I think there's a misunderstanding here about the role of CTFE. In
general, D compilers do not use CTFE unless the result of the execution
is needed at compile-time, e.g. the value is used as a template argument
or to determine some compile-time construct like the value of an enum.
Indeed, assigning the value of a function call or expression to an enum
is the standard idiom for forcing CTFE.

Runtime code like the function shown above have nothing to do with CTFE;
the error would be only be caught by VRP (value range propagation) if
applied across statements. Unfortunately I don't think current D
compilers apply VRP across statements.

> Would it be a nightmare to implement CTFE for arrays, slices and
> strings?

Again, I think there's a misunderstanding here about exactly what CTFE
is and does. CTFE is the *execution* of a function at compile-time, in
order to produce a *value* that's used by some compile-time construct.
CTFE can certainly work with arrays, slices, strings, and so forth -- as
values to be manipulated at compile time, but you seem to have a
different meaning in mind here, which is outside of the scope of CTFE.
CTFE does not manipulate language *constructs*; it works with actual
values, and so can only be applied to code that has already been
compiled to the point where it's ready to be turned into machine code
for runtime execution.
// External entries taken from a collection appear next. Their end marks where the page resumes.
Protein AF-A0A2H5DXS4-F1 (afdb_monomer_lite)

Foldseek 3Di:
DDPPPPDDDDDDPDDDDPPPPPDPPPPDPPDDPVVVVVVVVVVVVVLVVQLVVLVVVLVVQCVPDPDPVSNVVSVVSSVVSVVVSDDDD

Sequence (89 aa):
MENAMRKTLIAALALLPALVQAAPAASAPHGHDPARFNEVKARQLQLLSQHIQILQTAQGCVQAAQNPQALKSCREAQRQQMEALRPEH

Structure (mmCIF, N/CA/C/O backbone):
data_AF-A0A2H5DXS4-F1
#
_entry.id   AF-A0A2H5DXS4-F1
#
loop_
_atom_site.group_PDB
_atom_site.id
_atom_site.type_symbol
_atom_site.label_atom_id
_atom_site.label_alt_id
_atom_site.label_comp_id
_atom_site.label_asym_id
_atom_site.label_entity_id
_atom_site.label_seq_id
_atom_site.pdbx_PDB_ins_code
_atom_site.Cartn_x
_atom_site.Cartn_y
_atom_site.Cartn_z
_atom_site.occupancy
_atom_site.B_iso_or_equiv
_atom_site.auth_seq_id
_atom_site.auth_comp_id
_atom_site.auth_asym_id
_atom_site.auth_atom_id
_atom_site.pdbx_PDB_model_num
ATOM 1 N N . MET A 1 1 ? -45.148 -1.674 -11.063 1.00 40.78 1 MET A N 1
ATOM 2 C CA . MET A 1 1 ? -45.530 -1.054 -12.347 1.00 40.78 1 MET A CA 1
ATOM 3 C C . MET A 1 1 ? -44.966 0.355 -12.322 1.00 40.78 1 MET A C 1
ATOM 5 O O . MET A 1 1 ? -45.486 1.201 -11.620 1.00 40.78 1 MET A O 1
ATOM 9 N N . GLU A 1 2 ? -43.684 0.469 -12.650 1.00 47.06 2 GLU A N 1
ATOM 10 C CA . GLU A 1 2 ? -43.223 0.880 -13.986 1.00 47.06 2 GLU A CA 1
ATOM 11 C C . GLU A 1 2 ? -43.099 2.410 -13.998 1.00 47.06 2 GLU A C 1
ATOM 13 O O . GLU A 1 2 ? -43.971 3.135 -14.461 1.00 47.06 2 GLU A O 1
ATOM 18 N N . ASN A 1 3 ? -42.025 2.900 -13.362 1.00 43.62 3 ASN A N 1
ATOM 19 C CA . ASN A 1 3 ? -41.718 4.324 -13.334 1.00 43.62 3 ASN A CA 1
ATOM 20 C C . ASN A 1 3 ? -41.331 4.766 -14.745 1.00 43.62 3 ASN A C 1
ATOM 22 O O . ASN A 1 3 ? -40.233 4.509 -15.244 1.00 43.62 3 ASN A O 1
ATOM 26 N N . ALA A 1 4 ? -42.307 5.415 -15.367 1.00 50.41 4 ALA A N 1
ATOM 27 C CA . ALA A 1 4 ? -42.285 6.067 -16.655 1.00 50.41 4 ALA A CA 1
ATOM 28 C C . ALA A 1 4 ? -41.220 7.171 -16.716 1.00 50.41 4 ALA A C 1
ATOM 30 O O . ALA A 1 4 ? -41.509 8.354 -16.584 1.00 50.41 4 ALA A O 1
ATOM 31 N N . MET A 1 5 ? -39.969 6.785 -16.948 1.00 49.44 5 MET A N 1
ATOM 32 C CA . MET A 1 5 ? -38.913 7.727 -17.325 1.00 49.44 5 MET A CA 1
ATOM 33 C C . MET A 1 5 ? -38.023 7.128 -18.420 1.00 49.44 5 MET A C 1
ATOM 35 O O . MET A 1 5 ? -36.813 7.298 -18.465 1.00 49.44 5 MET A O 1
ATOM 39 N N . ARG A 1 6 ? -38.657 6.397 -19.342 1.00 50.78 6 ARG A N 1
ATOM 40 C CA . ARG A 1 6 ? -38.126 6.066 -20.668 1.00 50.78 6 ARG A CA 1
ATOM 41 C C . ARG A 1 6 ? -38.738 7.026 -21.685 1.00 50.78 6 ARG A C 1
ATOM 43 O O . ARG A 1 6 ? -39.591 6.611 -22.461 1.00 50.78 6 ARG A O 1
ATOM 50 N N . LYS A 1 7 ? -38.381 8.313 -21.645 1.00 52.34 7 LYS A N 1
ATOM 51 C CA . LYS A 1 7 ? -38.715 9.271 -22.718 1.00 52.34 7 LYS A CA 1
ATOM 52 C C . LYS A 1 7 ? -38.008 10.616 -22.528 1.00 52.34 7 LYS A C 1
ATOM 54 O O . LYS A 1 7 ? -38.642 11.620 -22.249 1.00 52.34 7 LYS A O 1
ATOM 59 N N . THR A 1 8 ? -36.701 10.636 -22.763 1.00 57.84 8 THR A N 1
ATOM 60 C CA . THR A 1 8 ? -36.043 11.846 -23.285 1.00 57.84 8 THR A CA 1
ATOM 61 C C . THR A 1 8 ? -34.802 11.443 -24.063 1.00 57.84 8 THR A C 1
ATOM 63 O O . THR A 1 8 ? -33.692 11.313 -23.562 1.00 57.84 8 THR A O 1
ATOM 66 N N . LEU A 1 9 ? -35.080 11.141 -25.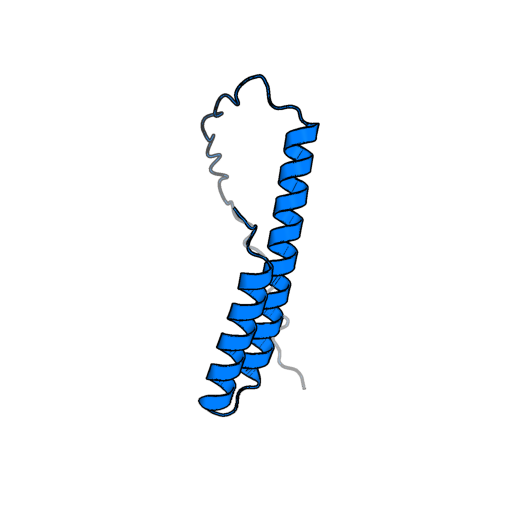323 1.00 54.12 9 LEU A N 1
ATOM 67 C CA . LEU A 1 9 ? -34.146 11.056 -26.424 1.00 54.12 9 LEU A CA 1
ATOM 68 C C . LEU A 1 9 ? -33.480 12.424 -26.665 1.00 54.12 9 LEU A C 1
ATOM 70 O O . LEU A 1 9 ? -34.165 13.440 -26.676 1.00 54.12 9 LEU A O 1
ATOM 74 N N . ILE A 1 10 ? -32.193 12.361 -27.016 1.00 53.09 10 ILE A N 1
ATOM 75 C CA . ILE A 1 10 ? -31.518 13.201 -28.020 1.00 53.09 10 ILE A CA 1
ATOM 76 C C . ILE A 1 10 ? -30.972 14.581 -27.583 1.00 53.09 10 ILE A C 1
ATOM 78 O O . ILE A 1 10 ? -31.683 15.468 -27.134 1.00 53.09 10 ILE A O 1
ATOM 82 N N . ALA A 1 11 ? -29.683 14.736 -27.917 1.00 51.94 11 ALA A N 1
ATOM 83 C CA . ALA A 1 11 ? -28.952 15.957 -28.269 1.00 51.94 11 ALA A CA 1
ATOM 84 C C . ALA A 1 11 ? -28.484 16.907 -27.158 1.00 51.94 11 ALA A C 1
ATOM 86 O O . ALA A 1 11 ? -29.154 17.869 -26.809 1.00 51.94 11 ALA A O 1
ATOM 87 N N . ALA A 1 12 ? -27.213 16.742 -26.780 1.00 53.88 12 ALA A N 1
ATOM 88 C CA . ALA A 1 12 ? -26.269 17.860 -26.688 1.00 53.88 12 ALA A CA 1
ATOM 89 C C . ALA A 1 12 ? -24.821 17.339 -26.798 1.00 53.88 12 ALA A C 1
ATOM 91 O O . ALA A 1 12 ? -24.005 17.499 -25.896 1.00 53.88 12 ALA A O 1
ATOM 92 N N . LEU A 1 13 ? -24.497 16.684 -27.919 1.00 54.25 13 LEU A N 1
ATOM 93 C CA . LEU A 1 13 ? -23.112 16.596 -28.388 1.00 54.25 13 LEU A CA 1
ATOM 94 C C . LEU A 1 13 ? -22.779 17.968 -28.999 1.00 54.25 13 LEU A C 1
ATOM 96 O O . LEU A 1 13 ? -22.964 18.185 -30.193 1.00 54.25 13 LEU A O 1
ATOM 100 N N . ALA A 1 14 ? -22.380 18.928 -28.169 1.00 53.81 14 ALA A N 1
ATOM 101 C CA . ALA A 1 14 ? -21.985 20.254 -28.627 1.00 53.81 14 ALA A CA 1
ATOM 102 C C . ALA A 1 14 ? -20.638 20.637 -28.005 1.00 53.81 14 ALA A C 1
ATOM 104 O O . ALA A 1 14 ? -20.556 21.022 -26.846 1.00 53.81 14 ALA A O 1
ATOM 105 N N . LEU A 1 15 ? -19.603 20.492 -28.837 1.00 58.06 15 LEU A N 1
ATOM 106 C CA . LEU A 1 15 ? -18.404 21.330 -28.900 1.00 58.06 15 LEU A CA 1
ATOM 107 C C . LEU A 1 15 ? -17.718 21.660 -27.566 1.00 58.06 15 LEU A C 1
ATOM 109 O O . LEU A 1 15 ? -17.909 22.732 -26.999 1.00 58.06 15 LEU A O 1
ATOM 113 N N . LEU A 1 16 ? -16.786 20.798 -27.154 1.00 54.47 16 LEU A N 1
ATOM 114 C CA . LEU A 1 16 ? -15.651 21.250 -26.352 1.00 54.47 16 LEU A CA 1
ATOM 115 C C . LEU 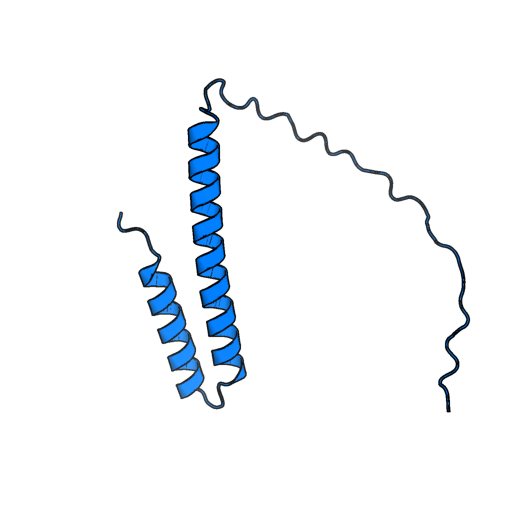A 1 16 ? -14.531 21.683 -27.310 1.00 54.47 16 LEU A C 1
ATOM 117 O O . LEU A 1 16 ? -13.983 20.824 -28.007 1.00 54.47 16 LEU A O 1
ATOM 121 N N . PRO A 1 17 ? -14.171 22.978 -27.386 1.00 52.62 17 PRO A N 1
ATOM 122 C CA . PRO A 1 17 ? -12.949 23.373 -28.063 1.00 52.62 17 PRO A CA 1
ATOM 123 C C . PRO A 1 17 ? -11.777 22.765 -27.288 1.00 52.62 17 PRO A C 1
ATOM 125 O O . PRO A 1 17 ? -11.576 23.043 -26.105 1.00 52.62 17 PRO A O 1
ATOM 128 N N . ALA A 1 18 ? -11.029 21.888 -27.954 1.00 56.78 18 ALA A N 1
ATOM 129 C CA . ALA A 1 18 ? -9.789 21.343 -27.435 1.00 56.78 18 ALA A CA 1
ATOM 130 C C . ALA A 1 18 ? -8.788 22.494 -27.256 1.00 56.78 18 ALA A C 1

The only difference is that execution takes place
in a D interpreter embedded inside the compiler rather than directly on
the machine at runtime.

Propagating value ranges and so forth, like you describe above, has
nothing to do with CTFE; that's the domain of the compiler's semantic
analysis of the code.

> Optimisation of basic operations on these types, in respect of
> concatenation, slicing and many more operations would be extremely
> welcome.  Would there possibly be a chance to catch many bugs at
> compile-time?

This has nothing to do with CTFE, but semantic analysis, like VRP, data
flow analysis, etc..  D compilers do this to some extent, but not a lot.
Walter has been resistant to implement full-blown data flow analysis /
VRP across statements, because it would significantly slow down
compilation.  I'm not 100% but I think the LDC optimizer does this to a
greater extent, but this happens rather late in the compilation process
(after the front-end has already translated D code into LLVM IR) so it
wouldn't catch many semantic bugs that require analysis at a higher
level of abstraction.

T

-- 
The early bird gets the worm. Moral: ewww...